──────── PROVIDED INFORMATION ────────

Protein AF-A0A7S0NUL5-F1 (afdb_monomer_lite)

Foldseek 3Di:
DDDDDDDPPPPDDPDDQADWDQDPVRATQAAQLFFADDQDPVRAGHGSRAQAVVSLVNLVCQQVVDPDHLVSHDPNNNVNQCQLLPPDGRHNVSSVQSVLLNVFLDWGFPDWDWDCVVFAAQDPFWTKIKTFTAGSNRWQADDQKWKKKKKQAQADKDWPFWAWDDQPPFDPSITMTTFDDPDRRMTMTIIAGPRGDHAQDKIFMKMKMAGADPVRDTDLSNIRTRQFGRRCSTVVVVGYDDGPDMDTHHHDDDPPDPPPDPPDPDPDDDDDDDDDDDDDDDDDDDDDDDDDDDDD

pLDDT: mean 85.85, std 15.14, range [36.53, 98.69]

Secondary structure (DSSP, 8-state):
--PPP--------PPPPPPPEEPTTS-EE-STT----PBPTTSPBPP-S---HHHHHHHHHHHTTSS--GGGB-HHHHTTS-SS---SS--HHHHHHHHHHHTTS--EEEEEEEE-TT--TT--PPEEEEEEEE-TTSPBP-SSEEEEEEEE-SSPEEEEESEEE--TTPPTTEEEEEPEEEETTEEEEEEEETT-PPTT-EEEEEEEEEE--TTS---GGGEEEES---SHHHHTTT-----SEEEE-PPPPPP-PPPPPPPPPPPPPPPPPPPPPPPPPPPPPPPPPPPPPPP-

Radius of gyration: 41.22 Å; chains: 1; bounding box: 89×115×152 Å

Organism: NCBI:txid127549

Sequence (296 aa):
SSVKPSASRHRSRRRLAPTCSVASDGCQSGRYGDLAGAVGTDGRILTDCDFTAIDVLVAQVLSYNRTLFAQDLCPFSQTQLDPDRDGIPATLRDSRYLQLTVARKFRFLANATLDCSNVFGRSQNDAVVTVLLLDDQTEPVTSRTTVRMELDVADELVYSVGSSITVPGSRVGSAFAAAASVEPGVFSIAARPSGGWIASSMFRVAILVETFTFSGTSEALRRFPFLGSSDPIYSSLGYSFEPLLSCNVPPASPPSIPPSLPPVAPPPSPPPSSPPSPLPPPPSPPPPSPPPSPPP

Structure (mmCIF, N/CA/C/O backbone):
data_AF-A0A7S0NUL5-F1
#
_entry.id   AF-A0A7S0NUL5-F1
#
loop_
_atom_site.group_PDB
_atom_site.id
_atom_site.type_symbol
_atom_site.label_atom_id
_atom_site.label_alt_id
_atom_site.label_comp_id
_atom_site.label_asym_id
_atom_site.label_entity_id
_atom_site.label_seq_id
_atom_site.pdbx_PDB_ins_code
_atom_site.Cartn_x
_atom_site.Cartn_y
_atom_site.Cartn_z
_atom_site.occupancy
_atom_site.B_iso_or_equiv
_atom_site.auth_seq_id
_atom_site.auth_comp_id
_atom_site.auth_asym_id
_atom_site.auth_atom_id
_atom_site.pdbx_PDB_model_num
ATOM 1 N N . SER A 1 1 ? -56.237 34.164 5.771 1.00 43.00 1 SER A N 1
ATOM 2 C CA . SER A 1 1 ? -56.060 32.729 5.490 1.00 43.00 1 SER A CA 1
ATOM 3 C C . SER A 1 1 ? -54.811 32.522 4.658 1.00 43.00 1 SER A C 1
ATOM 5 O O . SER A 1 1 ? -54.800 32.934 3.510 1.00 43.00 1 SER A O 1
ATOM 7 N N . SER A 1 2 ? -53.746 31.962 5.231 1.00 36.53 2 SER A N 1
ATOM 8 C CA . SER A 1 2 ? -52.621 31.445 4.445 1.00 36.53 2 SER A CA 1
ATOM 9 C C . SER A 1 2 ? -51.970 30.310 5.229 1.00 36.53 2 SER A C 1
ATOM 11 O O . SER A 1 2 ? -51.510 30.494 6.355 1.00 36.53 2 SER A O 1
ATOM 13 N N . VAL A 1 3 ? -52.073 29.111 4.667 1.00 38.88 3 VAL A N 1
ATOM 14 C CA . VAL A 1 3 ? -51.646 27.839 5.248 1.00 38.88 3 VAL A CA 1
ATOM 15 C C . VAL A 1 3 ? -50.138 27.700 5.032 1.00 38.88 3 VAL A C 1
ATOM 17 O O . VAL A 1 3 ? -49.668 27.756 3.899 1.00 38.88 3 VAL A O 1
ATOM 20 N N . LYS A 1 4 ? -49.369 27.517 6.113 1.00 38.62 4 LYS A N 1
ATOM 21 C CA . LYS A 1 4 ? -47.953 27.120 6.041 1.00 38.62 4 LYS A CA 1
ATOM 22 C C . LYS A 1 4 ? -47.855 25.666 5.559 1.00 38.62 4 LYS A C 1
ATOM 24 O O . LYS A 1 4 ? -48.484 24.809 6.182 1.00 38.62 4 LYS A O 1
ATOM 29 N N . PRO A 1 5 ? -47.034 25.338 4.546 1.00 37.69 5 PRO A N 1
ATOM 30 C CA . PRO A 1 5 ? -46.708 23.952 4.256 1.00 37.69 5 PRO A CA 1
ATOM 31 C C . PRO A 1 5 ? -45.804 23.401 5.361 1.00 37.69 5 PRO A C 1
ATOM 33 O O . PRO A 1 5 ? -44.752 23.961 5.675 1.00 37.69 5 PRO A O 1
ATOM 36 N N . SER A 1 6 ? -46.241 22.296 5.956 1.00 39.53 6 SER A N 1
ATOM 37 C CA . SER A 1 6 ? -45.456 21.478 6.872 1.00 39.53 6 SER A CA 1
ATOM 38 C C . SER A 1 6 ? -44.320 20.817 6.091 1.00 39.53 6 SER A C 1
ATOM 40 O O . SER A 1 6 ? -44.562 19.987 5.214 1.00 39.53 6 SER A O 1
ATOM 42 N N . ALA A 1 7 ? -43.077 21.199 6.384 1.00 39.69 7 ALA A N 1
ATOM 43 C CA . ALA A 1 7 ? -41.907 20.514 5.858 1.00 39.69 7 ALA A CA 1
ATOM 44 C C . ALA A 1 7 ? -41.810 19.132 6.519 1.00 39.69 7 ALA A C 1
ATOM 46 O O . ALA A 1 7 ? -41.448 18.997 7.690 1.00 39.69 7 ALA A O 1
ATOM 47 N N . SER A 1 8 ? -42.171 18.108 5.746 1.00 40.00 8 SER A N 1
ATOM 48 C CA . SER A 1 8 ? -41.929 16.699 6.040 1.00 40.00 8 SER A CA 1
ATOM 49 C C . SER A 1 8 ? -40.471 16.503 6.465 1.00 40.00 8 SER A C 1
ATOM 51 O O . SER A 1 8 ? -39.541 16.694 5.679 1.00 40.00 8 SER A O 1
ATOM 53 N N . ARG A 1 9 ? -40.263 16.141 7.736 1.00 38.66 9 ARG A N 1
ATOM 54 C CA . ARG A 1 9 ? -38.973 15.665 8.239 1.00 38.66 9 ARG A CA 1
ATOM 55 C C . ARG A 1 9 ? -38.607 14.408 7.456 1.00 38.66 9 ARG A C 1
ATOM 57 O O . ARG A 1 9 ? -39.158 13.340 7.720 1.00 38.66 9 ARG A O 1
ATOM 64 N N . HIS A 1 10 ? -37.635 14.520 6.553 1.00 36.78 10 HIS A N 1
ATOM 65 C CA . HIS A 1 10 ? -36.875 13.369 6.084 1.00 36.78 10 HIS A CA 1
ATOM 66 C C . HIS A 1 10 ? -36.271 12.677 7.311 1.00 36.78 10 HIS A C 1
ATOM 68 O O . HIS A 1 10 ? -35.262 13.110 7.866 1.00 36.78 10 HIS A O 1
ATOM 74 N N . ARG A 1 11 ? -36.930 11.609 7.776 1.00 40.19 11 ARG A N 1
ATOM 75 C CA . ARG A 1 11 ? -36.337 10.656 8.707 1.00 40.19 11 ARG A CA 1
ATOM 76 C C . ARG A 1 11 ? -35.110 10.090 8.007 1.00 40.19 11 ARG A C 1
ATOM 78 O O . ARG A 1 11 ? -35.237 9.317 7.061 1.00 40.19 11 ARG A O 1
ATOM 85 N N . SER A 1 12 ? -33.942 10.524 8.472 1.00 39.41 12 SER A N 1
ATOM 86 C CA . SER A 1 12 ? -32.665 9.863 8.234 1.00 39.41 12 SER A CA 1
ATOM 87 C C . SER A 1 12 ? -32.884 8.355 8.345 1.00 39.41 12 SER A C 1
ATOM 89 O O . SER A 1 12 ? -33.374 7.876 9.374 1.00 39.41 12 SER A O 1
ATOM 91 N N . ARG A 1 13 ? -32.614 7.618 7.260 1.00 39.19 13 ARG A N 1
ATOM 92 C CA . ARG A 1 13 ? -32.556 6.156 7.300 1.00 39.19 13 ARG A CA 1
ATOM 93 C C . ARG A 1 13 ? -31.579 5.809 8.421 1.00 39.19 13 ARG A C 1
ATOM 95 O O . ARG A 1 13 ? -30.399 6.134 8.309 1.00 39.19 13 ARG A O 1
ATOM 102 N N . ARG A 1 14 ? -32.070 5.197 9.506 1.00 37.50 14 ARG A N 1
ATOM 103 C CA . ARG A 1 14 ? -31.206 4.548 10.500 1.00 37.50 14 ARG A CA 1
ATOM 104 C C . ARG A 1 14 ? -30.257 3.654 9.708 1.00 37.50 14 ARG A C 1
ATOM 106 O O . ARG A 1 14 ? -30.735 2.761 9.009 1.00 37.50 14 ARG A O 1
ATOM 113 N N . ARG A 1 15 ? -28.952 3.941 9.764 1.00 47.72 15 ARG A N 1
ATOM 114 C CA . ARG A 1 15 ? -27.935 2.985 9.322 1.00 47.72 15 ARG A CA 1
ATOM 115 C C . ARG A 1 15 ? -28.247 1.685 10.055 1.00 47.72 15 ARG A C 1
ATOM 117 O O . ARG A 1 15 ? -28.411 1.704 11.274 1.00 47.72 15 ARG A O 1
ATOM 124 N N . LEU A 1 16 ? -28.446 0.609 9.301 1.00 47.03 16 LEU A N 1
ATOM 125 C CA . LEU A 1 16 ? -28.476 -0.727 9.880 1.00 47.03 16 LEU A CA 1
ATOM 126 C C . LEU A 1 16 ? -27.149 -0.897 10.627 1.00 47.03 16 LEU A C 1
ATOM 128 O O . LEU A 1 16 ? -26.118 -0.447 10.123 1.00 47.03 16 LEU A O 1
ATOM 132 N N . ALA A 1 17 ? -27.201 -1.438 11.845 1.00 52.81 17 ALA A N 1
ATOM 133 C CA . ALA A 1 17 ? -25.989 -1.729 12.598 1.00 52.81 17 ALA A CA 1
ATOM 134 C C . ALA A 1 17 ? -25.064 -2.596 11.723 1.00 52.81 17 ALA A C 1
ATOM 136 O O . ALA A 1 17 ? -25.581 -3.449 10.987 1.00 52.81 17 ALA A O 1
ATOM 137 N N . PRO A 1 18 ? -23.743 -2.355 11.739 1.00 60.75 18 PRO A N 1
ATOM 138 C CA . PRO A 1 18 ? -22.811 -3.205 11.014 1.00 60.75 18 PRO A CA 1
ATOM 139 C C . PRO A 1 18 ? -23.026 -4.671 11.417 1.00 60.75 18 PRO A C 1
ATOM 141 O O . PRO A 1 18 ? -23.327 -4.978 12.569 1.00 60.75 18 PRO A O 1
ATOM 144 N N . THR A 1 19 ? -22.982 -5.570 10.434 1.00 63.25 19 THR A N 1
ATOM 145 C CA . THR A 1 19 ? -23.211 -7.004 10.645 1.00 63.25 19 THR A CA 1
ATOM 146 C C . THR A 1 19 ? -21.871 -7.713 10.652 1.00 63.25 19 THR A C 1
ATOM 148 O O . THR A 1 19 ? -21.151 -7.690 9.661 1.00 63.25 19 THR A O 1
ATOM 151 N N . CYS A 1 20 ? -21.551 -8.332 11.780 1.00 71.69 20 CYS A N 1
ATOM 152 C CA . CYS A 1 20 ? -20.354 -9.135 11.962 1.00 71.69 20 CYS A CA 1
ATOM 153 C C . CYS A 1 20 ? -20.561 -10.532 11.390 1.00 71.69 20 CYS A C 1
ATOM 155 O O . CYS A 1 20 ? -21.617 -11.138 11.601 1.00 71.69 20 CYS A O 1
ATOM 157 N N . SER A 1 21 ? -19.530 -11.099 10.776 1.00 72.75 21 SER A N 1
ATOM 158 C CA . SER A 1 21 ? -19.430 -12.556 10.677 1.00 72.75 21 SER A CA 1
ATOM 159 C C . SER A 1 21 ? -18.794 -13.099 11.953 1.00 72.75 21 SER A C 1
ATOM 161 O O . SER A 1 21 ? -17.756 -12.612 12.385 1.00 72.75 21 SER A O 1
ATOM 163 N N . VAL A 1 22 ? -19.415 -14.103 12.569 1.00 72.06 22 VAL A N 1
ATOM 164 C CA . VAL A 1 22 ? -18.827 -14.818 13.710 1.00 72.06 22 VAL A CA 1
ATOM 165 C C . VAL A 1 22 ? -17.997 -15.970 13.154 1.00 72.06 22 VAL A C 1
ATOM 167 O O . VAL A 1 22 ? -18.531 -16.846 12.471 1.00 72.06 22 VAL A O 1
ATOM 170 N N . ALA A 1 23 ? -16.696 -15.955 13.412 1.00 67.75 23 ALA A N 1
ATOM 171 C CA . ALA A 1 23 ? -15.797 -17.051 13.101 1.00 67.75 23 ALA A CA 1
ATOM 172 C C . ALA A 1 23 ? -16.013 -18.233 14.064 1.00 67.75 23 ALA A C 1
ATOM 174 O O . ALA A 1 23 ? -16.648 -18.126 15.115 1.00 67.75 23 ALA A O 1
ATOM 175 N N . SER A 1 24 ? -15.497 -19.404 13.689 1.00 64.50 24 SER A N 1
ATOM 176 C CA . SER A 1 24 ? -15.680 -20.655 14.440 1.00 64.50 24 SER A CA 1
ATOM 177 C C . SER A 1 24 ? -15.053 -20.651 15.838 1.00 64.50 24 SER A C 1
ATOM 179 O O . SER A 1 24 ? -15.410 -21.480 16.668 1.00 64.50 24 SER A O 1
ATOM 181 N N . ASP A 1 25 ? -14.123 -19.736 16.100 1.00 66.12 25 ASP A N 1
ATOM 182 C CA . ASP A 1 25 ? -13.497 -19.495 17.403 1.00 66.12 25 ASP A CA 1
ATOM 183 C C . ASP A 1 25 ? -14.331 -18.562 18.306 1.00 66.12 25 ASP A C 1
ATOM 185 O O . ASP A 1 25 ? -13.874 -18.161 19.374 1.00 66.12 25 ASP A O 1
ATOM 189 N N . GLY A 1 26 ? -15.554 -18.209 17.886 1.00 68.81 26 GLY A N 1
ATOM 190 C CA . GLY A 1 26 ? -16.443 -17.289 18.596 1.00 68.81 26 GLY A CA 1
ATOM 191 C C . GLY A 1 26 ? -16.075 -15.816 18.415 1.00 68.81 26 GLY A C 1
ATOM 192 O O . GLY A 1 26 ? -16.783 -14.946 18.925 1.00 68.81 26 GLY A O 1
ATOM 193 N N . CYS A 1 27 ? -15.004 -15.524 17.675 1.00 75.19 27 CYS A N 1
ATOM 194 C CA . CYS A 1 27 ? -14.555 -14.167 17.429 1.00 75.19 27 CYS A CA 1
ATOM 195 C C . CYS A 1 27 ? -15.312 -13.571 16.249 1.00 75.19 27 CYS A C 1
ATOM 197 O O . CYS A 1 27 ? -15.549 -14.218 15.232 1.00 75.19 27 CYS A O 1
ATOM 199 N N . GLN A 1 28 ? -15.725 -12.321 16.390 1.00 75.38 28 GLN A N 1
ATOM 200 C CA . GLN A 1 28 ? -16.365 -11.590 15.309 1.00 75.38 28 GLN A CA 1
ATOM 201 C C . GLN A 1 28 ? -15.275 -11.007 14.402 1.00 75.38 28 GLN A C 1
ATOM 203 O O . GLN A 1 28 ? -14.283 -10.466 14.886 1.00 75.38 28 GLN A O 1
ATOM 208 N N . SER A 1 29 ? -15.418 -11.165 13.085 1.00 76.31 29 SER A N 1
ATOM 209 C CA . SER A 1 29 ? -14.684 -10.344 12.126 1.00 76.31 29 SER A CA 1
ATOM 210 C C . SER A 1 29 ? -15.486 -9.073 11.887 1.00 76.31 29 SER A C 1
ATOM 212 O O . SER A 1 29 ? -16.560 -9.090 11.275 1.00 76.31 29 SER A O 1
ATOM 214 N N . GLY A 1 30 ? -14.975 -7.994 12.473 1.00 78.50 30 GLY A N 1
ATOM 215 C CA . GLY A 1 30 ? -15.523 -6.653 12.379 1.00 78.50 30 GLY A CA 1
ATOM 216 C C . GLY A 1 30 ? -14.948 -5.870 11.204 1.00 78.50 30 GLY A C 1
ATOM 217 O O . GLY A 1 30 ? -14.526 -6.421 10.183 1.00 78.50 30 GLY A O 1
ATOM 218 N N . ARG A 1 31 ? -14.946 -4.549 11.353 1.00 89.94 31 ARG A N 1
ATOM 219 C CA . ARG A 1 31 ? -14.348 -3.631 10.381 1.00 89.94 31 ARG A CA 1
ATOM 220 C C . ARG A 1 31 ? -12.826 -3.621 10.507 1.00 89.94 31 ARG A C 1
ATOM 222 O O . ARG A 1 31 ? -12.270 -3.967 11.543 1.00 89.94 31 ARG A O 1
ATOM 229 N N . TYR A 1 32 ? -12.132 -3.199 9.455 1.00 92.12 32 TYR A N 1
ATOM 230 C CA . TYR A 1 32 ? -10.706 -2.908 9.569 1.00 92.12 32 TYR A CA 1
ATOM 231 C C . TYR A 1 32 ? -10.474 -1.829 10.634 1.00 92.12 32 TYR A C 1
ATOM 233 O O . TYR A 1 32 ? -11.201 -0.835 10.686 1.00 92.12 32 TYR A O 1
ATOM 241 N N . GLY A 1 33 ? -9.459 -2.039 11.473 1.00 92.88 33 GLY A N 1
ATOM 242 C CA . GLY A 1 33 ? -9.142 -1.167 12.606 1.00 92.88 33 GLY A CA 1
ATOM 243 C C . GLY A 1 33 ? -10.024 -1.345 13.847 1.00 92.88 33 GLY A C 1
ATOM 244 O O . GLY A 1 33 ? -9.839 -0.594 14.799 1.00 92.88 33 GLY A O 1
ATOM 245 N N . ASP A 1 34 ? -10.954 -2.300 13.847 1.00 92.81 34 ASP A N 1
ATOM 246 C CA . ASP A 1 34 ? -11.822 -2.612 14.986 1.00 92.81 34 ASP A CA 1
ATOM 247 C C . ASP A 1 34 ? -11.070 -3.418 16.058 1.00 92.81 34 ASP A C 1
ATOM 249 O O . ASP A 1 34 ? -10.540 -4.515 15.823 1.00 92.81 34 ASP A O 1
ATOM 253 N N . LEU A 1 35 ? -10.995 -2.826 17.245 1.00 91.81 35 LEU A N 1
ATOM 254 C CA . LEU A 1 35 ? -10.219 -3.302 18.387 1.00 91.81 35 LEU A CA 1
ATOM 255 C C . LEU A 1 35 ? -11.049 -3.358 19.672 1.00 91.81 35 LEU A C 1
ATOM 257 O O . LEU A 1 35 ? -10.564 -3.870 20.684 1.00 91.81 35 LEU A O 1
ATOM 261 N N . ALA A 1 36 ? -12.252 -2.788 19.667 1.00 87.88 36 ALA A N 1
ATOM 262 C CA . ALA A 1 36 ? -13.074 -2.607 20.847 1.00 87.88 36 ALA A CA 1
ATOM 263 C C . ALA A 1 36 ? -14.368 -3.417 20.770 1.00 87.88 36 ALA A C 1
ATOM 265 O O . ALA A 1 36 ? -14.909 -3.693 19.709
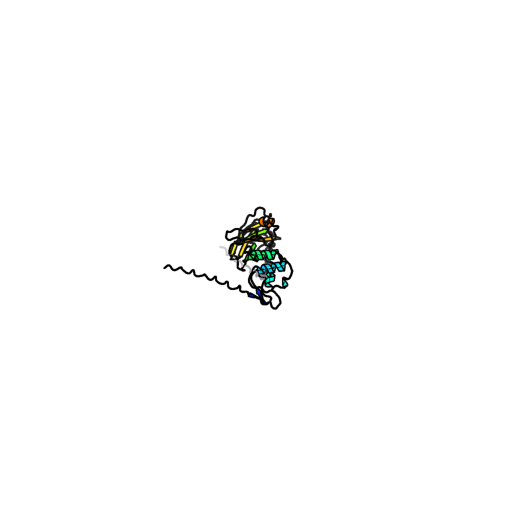 1.00 87.88 36 ALA A O 1
ATOM 266 N N . GLY A 1 37 ? -14.901 -3.754 21.940 1.00 85.62 37 GLY A N 1
ATOM 267 C CA . GLY A 1 37 ? -16.219 -4.353 22.062 1.00 85.62 37 GLY A CA 1
ATOM 268 C C . GLY A 1 37 ? -16.417 -5.025 23.411 1.00 85.62 37 GLY A C 1
ATOM 269 O O . GLY A 1 37 ? -15.846 -4.613 24.424 1.00 85.62 37 GLY A O 1
ATOM 270 N N . ALA A 1 38 ? -17.296 -6.024 23.451 1.00 83.50 38 ALA A N 1
ATOM 271 C CA . ALA A 1 38 ? -17.649 -6.711 24.688 1.00 83.50 38 ALA A CA 1
ATOM 272 C C . ALA A 1 38 ? -16.575 -7.725 25.107 1.00 83.50 38 ALA A C 1
ATOM 274 O O . ALA A 1 38 ? -15.900 -8.316 24.269 1.00 83.50 38 ALA A O 1
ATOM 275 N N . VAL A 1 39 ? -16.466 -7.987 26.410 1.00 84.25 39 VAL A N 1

────────

*WHAT NEEDS TO BE DONE*
Could you write out, exactly as they stand, only the lines above that begin at the line with "ATOM 64 N N" and stop after the line with "ATOM 78 O O"?

*EXERCISE ANSWER*
ATOM 64 N N . HIS A 1 10 ? -37.635 14.520 6.553 1.00 36.78 10 HIS A N 1
ATOM 65 C CA . HIS A 1 10 ? -36.875 13.369 6.084 1.00 36.78 10 HIS A CA 1
ATOM 66 C C . HIS A 1 10 ? -36.271 12.677 7.311 1.00 36.78 10 HIS A C 1
ATOM 68 O O . HIS A 1 10 ? -35.262 13.110 7.866 1.00 36.78 10 HIS A O 1
ATOM 74 N N . ARG A 1 11 ? -36.930 11.609 7.776 1.00 40.19 11 ARG A N 1
ATOM 75 C CA . ARG A 1 11 ? -36.337 10.656 8.707 1.00 40.19 11 ARG A CA 1
ATOM 76 C C . ARG A 1 11 ? -35.110 10.090 8.007 1.00 40.19 11 ARG A C 1
ATOM 78 O O . ARG A 1 11 ? -35.237 9.317 7.061 1.00 40.19 11 ARG A O 1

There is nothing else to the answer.